Below are records with pictures. Reproduce exactly the lines from the line with "26 TYR A CA 1" to the line with "ATOM 210 C CA", inclusive, and leave each picture out.

- THE DATA
*** Block opens ***

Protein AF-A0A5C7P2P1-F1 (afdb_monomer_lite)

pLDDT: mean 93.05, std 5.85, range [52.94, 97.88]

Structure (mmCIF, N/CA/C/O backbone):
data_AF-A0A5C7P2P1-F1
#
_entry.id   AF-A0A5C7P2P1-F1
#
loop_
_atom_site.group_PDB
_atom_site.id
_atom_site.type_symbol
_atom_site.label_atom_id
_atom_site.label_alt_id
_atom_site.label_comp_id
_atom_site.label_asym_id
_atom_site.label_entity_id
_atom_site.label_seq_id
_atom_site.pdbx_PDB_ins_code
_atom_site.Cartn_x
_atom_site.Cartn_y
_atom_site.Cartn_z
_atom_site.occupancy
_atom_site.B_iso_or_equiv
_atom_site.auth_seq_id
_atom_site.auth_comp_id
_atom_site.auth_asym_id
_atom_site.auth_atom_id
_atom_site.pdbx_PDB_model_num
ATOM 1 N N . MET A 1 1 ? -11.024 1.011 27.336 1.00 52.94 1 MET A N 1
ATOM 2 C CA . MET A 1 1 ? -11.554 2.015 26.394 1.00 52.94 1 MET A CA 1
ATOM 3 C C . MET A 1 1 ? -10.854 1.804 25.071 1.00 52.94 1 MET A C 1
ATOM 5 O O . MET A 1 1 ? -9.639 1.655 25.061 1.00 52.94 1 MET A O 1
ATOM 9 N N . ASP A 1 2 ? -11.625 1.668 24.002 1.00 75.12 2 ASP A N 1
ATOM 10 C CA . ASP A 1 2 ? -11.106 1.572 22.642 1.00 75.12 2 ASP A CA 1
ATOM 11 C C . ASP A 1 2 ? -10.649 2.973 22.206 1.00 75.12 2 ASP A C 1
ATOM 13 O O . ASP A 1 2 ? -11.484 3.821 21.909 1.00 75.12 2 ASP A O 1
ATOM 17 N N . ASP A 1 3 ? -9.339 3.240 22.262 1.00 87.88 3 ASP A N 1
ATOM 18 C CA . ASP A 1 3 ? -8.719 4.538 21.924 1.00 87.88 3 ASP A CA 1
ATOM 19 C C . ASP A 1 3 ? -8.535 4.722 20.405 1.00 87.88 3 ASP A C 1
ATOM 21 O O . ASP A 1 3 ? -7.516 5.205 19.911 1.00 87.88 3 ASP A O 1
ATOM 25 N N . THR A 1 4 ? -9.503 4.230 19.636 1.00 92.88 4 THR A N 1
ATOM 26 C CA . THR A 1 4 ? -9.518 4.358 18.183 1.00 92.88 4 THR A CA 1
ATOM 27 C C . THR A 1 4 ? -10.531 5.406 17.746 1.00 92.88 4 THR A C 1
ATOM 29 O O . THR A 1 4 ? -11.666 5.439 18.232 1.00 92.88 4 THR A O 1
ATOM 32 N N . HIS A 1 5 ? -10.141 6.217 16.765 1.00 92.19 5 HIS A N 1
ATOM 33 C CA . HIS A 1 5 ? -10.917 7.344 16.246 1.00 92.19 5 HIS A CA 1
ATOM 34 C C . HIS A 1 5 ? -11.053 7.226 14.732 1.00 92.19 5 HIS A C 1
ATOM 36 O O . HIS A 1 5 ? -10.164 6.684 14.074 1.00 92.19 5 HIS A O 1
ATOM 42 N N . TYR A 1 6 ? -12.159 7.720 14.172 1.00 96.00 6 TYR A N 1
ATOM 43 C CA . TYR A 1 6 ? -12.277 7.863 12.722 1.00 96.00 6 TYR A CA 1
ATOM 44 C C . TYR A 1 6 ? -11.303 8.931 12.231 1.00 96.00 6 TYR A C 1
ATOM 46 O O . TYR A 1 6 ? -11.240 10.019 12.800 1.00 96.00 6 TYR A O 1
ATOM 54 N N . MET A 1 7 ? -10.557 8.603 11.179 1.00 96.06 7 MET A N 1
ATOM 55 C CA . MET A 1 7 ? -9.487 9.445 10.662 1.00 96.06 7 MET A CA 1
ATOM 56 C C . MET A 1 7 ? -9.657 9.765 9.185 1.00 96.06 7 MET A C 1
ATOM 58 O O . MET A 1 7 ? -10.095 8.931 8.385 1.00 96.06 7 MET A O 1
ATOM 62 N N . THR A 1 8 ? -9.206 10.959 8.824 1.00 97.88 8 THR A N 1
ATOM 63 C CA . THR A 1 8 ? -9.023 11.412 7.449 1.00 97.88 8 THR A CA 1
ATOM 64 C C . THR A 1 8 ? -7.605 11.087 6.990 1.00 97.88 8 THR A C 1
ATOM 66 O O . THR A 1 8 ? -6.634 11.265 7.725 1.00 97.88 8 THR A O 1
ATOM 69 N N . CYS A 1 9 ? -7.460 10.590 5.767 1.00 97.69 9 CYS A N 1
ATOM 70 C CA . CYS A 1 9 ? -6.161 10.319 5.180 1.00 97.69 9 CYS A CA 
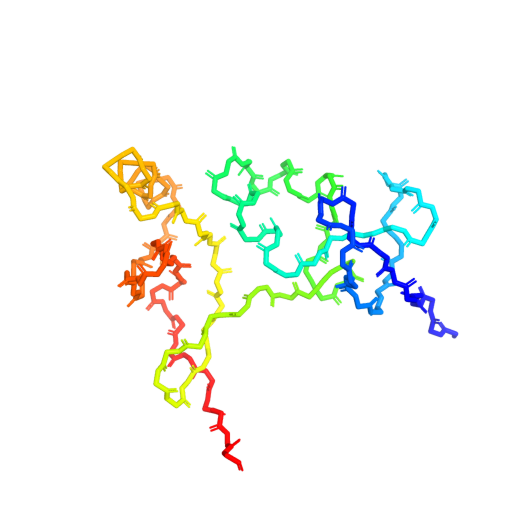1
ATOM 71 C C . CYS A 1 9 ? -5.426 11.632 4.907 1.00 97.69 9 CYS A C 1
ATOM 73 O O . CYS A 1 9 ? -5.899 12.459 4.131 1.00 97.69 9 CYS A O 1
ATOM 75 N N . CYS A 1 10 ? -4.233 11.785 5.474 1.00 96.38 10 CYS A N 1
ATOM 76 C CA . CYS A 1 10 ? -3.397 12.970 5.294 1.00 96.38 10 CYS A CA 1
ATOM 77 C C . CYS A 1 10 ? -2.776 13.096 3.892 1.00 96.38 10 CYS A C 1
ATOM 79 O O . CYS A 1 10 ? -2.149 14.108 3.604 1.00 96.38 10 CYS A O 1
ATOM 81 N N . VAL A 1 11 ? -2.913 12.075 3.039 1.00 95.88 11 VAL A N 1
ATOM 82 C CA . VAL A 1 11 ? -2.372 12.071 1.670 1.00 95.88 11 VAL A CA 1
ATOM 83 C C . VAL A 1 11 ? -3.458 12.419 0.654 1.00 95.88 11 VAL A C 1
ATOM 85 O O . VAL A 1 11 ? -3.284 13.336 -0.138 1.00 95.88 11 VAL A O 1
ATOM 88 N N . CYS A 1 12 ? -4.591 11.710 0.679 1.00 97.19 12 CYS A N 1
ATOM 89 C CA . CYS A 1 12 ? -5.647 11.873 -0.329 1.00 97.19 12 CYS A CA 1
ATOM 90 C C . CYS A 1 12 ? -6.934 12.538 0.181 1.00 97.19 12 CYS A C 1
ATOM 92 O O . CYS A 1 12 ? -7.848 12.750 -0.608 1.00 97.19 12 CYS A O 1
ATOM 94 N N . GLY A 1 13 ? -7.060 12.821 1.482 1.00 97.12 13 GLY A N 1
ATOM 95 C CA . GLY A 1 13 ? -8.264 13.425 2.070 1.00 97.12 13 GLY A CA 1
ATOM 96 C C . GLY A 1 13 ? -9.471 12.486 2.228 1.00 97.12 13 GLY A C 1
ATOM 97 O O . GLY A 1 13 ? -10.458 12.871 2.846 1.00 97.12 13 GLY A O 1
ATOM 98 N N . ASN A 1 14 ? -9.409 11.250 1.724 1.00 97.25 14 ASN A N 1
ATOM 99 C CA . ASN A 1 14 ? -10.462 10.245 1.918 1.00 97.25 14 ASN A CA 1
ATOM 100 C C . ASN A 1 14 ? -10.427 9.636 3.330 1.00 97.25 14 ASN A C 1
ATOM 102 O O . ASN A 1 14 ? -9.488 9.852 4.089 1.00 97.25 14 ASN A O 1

*** Block closes ***
*** Block opens ***

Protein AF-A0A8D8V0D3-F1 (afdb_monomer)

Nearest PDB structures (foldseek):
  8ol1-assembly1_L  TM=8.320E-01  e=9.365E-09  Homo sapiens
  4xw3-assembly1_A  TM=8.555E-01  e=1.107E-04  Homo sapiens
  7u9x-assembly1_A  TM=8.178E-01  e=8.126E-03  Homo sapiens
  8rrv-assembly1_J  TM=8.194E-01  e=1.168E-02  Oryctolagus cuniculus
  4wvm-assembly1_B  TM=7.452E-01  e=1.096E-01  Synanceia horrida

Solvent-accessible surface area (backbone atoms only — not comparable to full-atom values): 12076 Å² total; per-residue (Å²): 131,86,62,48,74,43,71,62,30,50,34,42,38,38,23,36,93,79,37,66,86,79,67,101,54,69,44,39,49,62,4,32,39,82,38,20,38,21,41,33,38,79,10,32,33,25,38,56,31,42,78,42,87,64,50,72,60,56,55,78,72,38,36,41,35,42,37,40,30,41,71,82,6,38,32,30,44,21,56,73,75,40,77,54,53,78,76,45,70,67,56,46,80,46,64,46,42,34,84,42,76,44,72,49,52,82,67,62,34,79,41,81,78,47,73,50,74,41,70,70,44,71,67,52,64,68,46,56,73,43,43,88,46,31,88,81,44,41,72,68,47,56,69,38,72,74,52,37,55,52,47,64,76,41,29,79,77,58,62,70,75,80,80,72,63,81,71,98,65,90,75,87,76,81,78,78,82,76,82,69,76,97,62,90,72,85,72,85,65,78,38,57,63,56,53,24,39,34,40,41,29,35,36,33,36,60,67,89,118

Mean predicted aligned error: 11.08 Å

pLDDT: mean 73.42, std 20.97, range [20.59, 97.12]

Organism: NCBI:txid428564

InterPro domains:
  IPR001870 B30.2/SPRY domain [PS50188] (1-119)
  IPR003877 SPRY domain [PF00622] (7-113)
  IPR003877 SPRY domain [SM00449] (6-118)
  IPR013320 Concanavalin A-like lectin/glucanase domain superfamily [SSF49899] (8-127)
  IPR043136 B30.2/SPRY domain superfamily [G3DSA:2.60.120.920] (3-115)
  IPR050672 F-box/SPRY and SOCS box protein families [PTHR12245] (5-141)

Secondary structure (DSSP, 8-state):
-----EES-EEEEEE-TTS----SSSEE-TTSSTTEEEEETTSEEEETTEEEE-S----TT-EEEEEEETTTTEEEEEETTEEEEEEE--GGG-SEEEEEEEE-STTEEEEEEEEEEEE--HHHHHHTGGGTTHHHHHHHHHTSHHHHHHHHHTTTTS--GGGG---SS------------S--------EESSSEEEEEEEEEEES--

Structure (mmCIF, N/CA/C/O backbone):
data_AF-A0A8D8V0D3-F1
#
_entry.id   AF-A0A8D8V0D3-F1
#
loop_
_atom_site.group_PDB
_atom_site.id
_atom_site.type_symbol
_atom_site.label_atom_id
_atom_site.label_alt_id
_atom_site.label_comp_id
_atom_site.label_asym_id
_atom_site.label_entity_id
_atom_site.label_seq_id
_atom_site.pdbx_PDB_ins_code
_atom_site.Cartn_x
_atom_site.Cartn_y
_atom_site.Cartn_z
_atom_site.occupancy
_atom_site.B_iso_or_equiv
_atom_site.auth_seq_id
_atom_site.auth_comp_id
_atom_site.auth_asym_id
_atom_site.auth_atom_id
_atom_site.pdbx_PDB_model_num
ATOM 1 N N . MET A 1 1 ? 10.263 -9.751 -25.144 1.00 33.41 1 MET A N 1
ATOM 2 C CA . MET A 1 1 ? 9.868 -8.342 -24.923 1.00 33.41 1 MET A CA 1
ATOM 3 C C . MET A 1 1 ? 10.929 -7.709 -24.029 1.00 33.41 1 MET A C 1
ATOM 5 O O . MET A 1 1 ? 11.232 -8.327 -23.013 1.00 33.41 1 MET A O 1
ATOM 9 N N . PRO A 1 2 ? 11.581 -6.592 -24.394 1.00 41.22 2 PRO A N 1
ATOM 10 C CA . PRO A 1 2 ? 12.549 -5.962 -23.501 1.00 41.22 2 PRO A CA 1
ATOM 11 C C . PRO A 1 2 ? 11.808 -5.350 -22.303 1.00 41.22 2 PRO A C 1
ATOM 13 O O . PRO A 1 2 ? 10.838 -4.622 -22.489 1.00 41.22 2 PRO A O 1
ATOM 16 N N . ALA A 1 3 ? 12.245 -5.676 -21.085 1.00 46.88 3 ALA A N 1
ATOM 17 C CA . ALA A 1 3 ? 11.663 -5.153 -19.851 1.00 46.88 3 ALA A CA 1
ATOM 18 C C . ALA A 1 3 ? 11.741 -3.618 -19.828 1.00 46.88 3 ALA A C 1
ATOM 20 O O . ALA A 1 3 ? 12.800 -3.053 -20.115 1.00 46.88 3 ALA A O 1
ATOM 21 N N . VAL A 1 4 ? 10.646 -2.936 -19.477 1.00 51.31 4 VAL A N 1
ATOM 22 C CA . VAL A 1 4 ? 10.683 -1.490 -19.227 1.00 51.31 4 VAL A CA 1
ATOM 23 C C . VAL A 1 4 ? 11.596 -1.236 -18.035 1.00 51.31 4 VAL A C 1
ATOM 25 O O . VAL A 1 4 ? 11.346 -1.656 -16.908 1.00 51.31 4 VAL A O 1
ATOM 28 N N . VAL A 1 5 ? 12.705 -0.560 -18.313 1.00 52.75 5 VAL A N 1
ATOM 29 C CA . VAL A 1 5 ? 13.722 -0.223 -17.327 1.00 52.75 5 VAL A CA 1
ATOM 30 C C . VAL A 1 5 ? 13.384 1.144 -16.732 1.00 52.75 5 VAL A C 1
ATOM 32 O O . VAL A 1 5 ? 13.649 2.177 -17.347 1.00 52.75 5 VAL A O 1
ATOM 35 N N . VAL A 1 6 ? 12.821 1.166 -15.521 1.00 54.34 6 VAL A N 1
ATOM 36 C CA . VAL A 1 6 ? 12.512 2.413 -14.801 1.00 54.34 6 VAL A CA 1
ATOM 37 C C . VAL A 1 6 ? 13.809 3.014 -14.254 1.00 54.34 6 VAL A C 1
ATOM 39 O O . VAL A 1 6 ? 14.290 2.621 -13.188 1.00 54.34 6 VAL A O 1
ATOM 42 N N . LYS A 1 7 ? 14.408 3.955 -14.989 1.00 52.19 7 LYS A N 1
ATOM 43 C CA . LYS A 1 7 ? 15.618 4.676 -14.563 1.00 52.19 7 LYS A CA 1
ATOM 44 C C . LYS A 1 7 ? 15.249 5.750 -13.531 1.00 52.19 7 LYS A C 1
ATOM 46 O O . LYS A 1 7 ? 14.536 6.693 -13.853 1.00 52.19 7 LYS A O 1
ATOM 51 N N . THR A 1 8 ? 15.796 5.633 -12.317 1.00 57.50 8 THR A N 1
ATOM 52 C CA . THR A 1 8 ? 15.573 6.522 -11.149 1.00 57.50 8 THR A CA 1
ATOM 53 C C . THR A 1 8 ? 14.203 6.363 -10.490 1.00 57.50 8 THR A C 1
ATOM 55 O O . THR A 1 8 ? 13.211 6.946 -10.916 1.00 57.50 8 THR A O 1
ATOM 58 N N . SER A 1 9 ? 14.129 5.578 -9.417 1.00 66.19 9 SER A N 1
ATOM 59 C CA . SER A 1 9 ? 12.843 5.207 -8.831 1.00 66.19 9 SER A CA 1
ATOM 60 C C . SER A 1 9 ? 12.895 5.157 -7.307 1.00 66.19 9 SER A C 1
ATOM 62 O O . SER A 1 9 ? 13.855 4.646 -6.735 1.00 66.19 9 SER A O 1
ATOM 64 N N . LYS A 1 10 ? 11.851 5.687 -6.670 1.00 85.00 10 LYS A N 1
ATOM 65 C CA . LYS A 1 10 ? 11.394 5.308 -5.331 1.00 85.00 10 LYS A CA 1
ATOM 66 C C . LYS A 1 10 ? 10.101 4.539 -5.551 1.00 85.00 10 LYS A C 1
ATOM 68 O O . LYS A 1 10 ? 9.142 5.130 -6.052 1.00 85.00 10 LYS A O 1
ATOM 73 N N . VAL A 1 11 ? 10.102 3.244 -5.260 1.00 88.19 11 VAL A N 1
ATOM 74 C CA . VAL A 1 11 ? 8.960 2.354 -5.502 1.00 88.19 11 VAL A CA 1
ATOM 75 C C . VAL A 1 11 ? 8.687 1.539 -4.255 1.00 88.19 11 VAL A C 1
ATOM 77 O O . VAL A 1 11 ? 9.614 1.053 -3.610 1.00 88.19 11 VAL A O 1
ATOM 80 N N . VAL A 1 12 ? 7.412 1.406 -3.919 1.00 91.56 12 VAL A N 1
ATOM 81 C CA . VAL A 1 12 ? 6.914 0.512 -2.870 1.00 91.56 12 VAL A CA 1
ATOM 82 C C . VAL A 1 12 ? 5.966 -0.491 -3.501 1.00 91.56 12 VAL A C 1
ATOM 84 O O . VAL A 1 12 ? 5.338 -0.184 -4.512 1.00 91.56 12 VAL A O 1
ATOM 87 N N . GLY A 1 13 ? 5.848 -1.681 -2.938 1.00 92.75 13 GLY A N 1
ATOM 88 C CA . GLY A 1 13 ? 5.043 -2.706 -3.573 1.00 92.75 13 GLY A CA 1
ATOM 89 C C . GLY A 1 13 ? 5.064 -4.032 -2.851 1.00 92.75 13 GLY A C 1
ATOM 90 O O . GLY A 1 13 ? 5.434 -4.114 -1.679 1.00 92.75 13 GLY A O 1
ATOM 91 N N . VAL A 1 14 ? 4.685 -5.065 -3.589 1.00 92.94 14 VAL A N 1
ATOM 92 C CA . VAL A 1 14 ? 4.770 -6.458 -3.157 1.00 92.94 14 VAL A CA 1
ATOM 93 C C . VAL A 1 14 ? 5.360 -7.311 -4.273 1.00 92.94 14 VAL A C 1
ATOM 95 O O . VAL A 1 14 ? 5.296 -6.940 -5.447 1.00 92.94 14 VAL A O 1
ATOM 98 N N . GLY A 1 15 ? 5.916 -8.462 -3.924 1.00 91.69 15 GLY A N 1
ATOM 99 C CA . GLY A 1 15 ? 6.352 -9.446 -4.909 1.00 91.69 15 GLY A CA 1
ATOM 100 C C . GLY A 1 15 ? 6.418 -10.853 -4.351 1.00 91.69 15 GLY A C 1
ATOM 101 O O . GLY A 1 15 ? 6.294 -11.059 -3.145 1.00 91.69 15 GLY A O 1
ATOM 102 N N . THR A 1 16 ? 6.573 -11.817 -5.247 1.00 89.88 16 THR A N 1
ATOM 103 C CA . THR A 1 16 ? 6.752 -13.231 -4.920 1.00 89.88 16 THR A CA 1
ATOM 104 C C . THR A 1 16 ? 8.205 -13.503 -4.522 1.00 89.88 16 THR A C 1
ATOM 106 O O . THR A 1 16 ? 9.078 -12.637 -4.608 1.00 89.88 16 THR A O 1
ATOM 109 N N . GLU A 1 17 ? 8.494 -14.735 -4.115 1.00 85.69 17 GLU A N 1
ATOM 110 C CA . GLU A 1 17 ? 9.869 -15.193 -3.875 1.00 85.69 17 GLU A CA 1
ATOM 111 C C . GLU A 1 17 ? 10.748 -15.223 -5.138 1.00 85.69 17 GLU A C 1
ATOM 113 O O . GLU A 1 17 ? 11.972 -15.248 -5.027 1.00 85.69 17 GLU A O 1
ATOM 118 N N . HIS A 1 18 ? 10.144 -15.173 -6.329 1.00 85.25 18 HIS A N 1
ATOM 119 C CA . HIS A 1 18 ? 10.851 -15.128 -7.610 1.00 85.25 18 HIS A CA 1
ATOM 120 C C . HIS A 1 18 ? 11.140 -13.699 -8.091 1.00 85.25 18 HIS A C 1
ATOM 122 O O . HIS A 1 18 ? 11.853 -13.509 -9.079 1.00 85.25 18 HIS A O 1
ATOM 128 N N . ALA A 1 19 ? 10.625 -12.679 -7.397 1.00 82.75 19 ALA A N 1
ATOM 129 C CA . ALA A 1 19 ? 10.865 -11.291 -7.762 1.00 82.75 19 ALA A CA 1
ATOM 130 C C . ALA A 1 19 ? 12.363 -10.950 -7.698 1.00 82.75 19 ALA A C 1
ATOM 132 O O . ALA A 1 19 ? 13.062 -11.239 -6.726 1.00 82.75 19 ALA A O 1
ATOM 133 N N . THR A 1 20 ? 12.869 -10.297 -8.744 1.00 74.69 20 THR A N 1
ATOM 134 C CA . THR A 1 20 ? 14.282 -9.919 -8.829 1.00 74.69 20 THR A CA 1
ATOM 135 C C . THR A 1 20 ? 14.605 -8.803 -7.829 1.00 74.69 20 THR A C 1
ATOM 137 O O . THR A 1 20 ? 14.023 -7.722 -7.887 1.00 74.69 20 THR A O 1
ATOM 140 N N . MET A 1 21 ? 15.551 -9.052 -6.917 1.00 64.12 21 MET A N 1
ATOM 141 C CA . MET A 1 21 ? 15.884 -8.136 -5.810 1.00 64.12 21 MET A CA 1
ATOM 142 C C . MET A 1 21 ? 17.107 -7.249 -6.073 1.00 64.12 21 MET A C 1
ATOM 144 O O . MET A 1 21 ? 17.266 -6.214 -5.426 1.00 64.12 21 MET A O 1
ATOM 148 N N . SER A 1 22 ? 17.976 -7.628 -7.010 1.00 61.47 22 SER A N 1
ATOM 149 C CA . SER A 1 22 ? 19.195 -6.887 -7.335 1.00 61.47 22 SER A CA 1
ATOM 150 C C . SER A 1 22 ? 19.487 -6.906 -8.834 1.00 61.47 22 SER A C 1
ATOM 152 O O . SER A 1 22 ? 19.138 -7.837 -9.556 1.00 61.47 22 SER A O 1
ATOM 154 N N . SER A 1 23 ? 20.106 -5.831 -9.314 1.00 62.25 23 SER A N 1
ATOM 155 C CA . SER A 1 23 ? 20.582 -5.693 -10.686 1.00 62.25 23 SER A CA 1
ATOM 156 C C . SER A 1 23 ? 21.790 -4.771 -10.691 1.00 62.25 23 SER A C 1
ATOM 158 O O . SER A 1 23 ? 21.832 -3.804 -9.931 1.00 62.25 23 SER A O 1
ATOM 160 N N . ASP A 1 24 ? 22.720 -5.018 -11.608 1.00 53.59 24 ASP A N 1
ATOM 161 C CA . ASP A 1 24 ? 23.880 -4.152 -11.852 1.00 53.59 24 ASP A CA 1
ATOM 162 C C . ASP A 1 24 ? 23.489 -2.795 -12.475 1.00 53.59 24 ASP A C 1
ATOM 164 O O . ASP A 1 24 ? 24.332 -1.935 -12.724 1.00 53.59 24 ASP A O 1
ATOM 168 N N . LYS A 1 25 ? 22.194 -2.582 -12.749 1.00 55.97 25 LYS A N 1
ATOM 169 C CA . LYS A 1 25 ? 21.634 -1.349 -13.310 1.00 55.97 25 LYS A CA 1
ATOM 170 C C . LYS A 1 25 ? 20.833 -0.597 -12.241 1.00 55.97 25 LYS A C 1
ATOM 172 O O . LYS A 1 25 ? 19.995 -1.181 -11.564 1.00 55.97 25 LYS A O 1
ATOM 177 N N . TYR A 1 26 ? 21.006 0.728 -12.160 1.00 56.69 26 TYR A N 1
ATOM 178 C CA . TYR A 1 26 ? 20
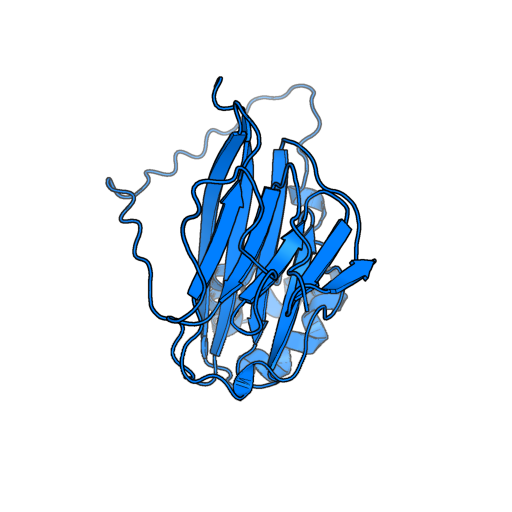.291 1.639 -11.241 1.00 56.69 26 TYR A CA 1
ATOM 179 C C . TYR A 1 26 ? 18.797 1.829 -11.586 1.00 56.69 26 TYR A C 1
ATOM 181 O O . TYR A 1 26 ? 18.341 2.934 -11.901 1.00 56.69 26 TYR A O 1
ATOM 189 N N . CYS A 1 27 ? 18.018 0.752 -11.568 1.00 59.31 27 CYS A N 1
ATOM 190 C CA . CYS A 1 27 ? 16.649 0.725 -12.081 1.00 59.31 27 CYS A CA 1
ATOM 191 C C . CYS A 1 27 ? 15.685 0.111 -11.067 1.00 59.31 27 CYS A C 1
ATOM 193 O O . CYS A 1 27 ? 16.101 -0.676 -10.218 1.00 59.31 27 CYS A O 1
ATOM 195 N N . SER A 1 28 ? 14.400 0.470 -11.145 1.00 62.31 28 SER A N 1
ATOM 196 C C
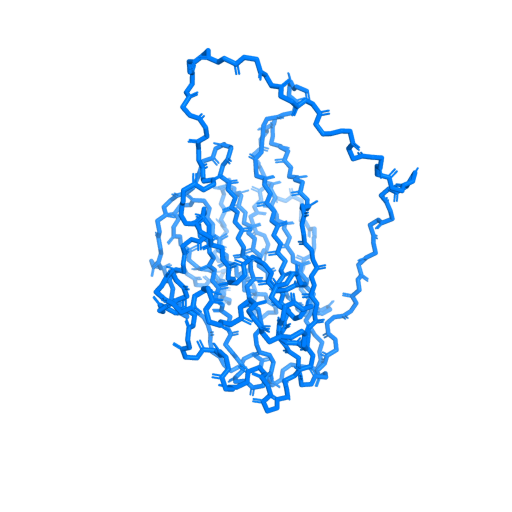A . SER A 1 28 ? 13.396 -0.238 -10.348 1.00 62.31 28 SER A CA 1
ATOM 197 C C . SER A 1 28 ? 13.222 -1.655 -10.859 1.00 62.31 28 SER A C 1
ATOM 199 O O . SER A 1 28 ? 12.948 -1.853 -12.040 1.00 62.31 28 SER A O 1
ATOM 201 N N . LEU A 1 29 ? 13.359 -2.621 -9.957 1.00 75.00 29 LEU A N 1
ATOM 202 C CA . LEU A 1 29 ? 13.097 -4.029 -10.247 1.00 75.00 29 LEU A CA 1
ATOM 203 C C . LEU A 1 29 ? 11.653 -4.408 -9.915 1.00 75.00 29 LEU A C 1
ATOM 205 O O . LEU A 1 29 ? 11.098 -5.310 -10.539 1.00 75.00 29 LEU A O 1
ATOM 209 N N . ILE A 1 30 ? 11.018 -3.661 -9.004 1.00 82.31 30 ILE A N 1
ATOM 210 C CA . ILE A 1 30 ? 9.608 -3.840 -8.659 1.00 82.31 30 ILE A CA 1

*** Block closes ***

- ANSWER
.291 1.639 -11.241 1.00 56.69 26 TYR A CA 1
ATOM 179 C C . TYR A 1 26 ? 18.797 1.829 -11.586 1.00 56.69 26 TYR A C 1
ATOM 181 O O . TYR A 1 26 ? 18.341 2.934 -11.901 1.00 56.69 26 TYR A O 1
ATOM 189 N N . CYS A 1 27 ? 18.018 0.752 -11.568 1.00 59.31 27 CYS A N 1
ATOM 190 C CA . CYS A 1 27 ? 16.649 0.725 -12.081 1.00 59.31 27 CYS A CA 1
ATOM 191 C C . CYS A 1 27 ? 15.685 0.111 -11.067 1.00 59.31 27 CYS A C 1
ATOM 193 O O . CYS A 1 27 ? 16.101 -0.676 -10.218 1.00 59.31 27 CYS A O 1
ATOM 195 N N . SER A 1 28 ? 14.400 0.470 -11.145 1.00 62.31 28 SER A N 1
ATOM 196 C C
A . SER A 1 28 ? 13.396 -0.238 -10.348 1.00 62.31 28 SER A CA 1
ATOM 197 C C . SER A 1 28 ? 13.222 -1.655 -10.859 1.00 62.31 28 SER A C 1
ATOM 199 O O . SER A 1 28 ? 12.948 -1.853 -12.040 1.00 62.31 28 SER A O 1
ATOM 201 N N . LEU A 1 29 ? 13.359 -2.621 -9.957 1.00 75.00 29 LEU A N 1
ATOM 202 C CA . LEU A 1 29 ? 13.097 -4.029 -10.247 1.00 75.00 29 LEU A CA 1
ATOM 203 C C . LEU A 1 29 ? 11.653 -4.408 -9.915 1.00 75.00 29 LEU A C 1
ATOM 205 O O . LEU A 1 29 ? 11.098 -5.310 -10.539 1.00 75.00 29 LEU A O 1
ATOM 209 N N . ILE A 1 30 ? 11.018 -3.661 -9.004 1.00 82.31 30 ILE A N 1
ATOM 210 C CA . ILE A 1 30 ? 9.608 -3.840 -8.659 1.00 82.31 30 ILE A CA 1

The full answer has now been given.